Defusing COBOL Bombs with Smart Automation - mbellotti
https://medium.com/@bellmar/defusing-cobol-bombs-with-smart-automation-9b24f81b5da4
======
Zenst
I started out in the early 80's as a COBOL programmer, learned COBOL at
college and JSP (Jackson Structured Programming) which entailed never using
GOTO and how to code as such, even how to handle exceptions.

But no, real world my first program was ripped to bits, rewrote and I was
shown the error of my ways and why I should use GOTO as it was how everything
else was written and others will need to maintain and modify the program
throughout it's life. Hence was the company standard. Even had a system
engineer point out how much more efficient GOTO was for error handling and
efficiency ruled the waves.

So the spaghetti code today may seem silly, but there will be so many
historical reasons for the way it is. Alas companies are not keen to refactor
old code a bit at a time for something more readable.

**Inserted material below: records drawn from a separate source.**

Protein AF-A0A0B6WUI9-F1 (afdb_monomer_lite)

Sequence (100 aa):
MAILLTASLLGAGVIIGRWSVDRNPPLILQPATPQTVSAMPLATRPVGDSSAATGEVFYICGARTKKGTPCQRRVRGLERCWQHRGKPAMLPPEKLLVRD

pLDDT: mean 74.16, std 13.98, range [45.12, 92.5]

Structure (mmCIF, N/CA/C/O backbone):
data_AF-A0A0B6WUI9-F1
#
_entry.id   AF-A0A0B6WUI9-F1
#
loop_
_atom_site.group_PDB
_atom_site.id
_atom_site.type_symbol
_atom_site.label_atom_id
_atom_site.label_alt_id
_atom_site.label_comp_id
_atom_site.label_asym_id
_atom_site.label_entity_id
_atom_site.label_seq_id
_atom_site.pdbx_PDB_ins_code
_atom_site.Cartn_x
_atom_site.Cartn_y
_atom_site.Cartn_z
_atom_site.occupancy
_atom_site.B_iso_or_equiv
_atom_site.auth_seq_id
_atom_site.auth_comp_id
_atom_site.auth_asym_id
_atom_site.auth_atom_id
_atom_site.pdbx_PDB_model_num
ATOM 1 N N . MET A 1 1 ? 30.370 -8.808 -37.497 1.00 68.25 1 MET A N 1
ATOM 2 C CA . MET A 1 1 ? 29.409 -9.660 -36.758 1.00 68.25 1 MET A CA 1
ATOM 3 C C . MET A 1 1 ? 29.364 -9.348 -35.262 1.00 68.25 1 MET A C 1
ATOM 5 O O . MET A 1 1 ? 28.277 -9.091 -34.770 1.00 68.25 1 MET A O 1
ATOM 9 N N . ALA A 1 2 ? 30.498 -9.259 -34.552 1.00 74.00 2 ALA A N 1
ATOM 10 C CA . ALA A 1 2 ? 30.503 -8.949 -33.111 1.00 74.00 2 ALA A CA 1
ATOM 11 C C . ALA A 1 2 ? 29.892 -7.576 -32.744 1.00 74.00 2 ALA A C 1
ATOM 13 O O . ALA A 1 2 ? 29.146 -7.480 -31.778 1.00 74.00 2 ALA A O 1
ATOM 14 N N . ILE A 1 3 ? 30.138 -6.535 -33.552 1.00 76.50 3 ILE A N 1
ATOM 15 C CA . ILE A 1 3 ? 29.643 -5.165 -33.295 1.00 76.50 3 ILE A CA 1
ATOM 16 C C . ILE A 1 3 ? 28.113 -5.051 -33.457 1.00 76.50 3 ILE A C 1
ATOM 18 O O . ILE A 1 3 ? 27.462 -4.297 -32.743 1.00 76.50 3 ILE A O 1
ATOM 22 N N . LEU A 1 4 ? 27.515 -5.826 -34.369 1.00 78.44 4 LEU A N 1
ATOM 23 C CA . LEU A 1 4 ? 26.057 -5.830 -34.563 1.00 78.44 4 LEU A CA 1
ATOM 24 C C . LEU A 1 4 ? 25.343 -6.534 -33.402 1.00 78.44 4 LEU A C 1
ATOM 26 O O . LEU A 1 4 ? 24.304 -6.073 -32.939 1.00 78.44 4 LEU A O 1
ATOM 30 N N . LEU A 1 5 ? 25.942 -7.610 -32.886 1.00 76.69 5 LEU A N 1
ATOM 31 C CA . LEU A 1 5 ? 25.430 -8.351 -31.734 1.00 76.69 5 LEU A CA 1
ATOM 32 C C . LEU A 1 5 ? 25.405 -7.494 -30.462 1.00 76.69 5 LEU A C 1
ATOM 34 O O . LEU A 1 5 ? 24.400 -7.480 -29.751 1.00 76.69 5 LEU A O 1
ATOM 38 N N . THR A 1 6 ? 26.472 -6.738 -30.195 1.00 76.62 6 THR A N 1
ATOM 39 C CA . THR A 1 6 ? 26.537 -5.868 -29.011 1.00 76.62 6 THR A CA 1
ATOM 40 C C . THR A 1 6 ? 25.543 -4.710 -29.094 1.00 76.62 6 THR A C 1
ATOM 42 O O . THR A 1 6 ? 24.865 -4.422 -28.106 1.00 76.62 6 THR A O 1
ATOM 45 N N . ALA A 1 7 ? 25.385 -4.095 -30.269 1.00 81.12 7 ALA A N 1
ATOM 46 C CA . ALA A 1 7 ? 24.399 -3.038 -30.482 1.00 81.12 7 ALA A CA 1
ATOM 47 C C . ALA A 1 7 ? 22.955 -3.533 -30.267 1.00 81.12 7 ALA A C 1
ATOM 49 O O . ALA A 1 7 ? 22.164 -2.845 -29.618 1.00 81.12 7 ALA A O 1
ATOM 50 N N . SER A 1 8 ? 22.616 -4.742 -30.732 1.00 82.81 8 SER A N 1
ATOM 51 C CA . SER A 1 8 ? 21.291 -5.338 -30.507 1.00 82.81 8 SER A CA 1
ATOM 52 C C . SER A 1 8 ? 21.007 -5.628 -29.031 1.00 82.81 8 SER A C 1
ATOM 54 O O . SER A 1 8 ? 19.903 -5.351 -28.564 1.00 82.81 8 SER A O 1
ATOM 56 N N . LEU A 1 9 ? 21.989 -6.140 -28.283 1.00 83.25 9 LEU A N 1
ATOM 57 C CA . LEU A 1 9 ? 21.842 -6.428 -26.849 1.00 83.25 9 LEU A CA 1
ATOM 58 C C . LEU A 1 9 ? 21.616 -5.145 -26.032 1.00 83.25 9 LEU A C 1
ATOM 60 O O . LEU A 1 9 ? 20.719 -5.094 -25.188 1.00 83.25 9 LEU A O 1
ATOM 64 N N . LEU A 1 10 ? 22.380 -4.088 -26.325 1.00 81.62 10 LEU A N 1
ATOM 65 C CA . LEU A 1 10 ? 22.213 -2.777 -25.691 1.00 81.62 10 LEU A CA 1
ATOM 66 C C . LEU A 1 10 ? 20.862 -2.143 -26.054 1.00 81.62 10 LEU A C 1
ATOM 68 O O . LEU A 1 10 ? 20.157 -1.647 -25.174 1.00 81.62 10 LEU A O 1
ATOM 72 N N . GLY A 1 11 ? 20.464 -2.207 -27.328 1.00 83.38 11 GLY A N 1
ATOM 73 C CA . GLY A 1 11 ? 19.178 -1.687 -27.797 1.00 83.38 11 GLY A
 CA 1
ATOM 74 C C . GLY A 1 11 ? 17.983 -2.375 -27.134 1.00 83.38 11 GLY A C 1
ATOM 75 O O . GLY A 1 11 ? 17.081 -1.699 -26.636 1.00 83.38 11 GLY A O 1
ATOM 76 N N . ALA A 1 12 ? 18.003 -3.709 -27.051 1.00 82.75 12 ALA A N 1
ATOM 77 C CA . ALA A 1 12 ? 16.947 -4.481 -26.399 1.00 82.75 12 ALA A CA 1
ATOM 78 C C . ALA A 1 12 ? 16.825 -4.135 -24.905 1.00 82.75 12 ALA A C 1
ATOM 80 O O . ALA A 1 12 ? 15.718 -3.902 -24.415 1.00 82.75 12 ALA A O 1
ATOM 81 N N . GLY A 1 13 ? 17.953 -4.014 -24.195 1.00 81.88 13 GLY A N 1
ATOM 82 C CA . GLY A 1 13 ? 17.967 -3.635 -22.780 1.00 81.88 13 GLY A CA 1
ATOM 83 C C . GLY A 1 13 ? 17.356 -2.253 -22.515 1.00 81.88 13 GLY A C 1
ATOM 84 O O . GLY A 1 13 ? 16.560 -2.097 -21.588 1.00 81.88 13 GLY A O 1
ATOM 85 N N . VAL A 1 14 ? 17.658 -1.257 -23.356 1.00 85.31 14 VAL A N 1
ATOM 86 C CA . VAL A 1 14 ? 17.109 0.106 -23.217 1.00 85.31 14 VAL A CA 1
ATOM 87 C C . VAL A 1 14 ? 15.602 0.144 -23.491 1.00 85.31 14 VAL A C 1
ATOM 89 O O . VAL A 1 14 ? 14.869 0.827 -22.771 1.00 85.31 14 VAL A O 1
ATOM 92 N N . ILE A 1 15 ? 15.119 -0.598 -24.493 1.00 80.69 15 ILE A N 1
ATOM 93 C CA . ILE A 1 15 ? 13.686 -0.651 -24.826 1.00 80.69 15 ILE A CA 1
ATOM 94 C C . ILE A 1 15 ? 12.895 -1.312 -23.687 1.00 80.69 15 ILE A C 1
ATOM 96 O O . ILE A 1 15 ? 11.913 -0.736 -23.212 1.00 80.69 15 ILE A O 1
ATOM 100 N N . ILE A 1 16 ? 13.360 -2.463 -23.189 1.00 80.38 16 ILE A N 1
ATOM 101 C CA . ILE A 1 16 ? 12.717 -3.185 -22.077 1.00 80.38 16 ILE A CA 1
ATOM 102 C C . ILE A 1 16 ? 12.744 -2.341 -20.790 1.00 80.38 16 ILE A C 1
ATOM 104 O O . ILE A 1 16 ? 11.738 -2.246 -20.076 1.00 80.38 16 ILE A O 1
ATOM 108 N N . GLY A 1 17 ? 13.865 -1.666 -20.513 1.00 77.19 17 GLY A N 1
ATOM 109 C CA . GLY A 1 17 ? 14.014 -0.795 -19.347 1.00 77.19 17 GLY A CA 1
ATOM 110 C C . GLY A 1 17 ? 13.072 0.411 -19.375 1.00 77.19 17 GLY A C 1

They all live the dream
that one day they will replace the whole system overnight and the angels will
sing their praise. But that rarely goes to plan due to legacy factors and how
intertwined so many aspects of the various systems are. This and it works, the
hardware is fault tolerant. Then the horror stories of failures of others
doing as such spread further than any success story.

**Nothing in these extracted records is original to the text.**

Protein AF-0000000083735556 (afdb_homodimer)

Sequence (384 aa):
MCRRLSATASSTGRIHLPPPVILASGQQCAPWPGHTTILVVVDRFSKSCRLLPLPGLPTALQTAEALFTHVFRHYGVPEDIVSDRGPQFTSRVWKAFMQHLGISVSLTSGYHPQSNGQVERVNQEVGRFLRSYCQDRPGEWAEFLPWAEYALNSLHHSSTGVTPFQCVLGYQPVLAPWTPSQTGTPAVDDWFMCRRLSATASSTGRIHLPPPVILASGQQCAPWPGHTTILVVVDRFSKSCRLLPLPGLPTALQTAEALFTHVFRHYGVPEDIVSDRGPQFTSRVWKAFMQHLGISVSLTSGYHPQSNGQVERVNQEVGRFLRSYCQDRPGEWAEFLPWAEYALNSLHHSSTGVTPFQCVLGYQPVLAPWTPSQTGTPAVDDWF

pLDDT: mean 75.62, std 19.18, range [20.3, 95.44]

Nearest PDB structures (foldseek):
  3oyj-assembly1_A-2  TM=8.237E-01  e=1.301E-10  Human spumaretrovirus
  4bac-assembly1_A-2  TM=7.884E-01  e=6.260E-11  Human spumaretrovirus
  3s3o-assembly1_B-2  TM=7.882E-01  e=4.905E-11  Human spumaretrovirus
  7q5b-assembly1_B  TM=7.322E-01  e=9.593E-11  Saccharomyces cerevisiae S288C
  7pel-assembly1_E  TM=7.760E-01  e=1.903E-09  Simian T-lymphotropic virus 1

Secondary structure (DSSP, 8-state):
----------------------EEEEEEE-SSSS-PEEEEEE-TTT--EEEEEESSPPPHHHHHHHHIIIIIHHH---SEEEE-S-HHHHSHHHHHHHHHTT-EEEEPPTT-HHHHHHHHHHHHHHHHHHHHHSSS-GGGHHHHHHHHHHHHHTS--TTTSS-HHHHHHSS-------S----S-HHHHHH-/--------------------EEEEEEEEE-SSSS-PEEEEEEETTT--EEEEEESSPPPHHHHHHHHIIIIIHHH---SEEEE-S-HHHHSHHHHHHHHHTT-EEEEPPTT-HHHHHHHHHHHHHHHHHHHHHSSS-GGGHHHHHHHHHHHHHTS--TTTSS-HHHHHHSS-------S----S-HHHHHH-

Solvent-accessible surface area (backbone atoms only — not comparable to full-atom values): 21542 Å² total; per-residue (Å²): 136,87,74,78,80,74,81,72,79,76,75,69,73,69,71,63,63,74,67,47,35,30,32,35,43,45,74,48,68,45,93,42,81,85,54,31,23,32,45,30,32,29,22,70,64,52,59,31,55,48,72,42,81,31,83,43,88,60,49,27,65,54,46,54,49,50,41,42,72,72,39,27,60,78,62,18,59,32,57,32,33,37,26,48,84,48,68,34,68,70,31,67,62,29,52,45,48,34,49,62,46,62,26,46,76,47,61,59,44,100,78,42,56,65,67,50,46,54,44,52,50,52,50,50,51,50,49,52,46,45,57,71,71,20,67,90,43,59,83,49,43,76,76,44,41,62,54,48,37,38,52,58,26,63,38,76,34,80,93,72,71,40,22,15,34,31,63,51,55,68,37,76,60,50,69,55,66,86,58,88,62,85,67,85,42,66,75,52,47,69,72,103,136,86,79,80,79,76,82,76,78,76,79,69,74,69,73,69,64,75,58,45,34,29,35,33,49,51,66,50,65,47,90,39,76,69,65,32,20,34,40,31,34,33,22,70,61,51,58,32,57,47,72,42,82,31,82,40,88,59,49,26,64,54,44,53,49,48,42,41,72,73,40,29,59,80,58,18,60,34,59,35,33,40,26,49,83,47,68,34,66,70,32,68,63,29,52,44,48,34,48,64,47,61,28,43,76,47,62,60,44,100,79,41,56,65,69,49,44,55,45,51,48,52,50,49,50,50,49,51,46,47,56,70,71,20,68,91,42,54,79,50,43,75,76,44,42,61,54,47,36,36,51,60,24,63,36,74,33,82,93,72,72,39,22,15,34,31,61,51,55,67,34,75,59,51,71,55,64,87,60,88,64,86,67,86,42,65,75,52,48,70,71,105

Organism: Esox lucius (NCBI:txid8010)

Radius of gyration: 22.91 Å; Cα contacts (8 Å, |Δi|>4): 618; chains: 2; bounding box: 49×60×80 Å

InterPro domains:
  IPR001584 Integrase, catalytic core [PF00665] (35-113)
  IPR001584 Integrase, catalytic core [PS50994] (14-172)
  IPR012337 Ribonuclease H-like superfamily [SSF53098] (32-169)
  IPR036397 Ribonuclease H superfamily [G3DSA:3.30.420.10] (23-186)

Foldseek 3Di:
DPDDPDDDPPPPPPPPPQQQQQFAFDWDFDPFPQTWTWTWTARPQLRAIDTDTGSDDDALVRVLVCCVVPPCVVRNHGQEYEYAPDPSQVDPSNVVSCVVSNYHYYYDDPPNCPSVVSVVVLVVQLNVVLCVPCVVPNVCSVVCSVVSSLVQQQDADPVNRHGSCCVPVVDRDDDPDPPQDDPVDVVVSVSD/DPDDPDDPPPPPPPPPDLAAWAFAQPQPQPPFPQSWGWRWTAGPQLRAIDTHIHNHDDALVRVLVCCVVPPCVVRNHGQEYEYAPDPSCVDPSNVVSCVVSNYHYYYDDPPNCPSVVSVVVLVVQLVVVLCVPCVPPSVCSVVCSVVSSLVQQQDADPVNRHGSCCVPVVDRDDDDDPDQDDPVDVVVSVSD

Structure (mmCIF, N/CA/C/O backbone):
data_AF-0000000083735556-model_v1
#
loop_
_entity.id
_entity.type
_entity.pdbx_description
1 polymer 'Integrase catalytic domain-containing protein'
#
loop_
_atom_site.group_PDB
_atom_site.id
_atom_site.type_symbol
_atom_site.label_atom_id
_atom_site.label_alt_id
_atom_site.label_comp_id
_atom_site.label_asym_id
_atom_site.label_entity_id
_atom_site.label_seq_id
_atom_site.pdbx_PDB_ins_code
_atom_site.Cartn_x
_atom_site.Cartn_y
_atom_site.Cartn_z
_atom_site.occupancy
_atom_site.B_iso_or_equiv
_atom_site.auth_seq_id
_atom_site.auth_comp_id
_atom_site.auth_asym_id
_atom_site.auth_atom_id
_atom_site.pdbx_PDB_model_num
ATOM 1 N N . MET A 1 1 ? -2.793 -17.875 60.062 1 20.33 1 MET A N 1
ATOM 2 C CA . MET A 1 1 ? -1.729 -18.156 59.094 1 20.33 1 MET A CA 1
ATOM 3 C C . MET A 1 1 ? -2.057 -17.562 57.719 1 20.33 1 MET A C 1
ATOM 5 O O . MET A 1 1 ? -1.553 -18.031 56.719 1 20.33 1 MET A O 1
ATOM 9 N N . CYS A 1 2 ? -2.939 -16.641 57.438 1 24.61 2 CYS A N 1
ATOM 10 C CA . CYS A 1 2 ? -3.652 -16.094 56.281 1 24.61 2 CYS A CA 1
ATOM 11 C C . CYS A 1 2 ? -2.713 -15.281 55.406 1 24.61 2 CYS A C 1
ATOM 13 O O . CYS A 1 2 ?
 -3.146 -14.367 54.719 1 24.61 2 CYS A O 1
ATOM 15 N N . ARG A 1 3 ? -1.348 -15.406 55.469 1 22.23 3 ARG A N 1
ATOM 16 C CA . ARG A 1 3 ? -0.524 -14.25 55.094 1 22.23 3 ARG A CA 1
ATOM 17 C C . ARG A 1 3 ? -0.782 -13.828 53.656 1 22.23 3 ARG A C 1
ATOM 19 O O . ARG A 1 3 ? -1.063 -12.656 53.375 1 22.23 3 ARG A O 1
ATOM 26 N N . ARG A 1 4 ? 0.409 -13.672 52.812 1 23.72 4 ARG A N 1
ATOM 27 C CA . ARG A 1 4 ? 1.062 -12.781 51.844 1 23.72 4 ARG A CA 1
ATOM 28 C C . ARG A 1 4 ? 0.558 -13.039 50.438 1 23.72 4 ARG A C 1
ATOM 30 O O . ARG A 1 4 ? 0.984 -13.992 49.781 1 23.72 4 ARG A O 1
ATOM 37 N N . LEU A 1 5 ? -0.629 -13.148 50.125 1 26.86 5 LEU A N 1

So you end up at best in many cases seeing some aspects farmed out to a data
warehouse running on some x86 server to plicate the increasing demands for
marketing and sales statistics and provide them the tools to play away without
impacting and stealing the pool of resources they have to keep the existing
system just ticking along.

But the likes of CIC's and MQ interfacing make peeling of some layers much
easier and was one of the sain approaches when I last was involved in such
matters over a decade ago.

Be interested how people migrate such systems today as encountered many a
software house who will promise all the tick box's management want to see and
fail so very badly.

------
kpgraham
I started writing in COBOL in 1976. I wrote a lot of code and even started
teaching COBOL in the local community college. The language is pretty simple,
although wordy. I think that COBOL code would be pretty obvious to a coder
today. They might not be able to code in it, but they should be able to follow
the flow. The advantage of COBOL was that it was closer to machine code. A
statement in COBOL translates to one or a few instructions of machine
language. COBOL was a sort of assembly language. This made it run fast and
efficiently on the big iron IBM mainframes. Remember that a machine with a meg
or less memory had to run hundreds of terminals serving users at the same time
at a clock speed measured in in a few millions of CPS. My last job before I
retired was translating COBOL to Java. The COBOL code always ran faster than
the Java classes that replaced them.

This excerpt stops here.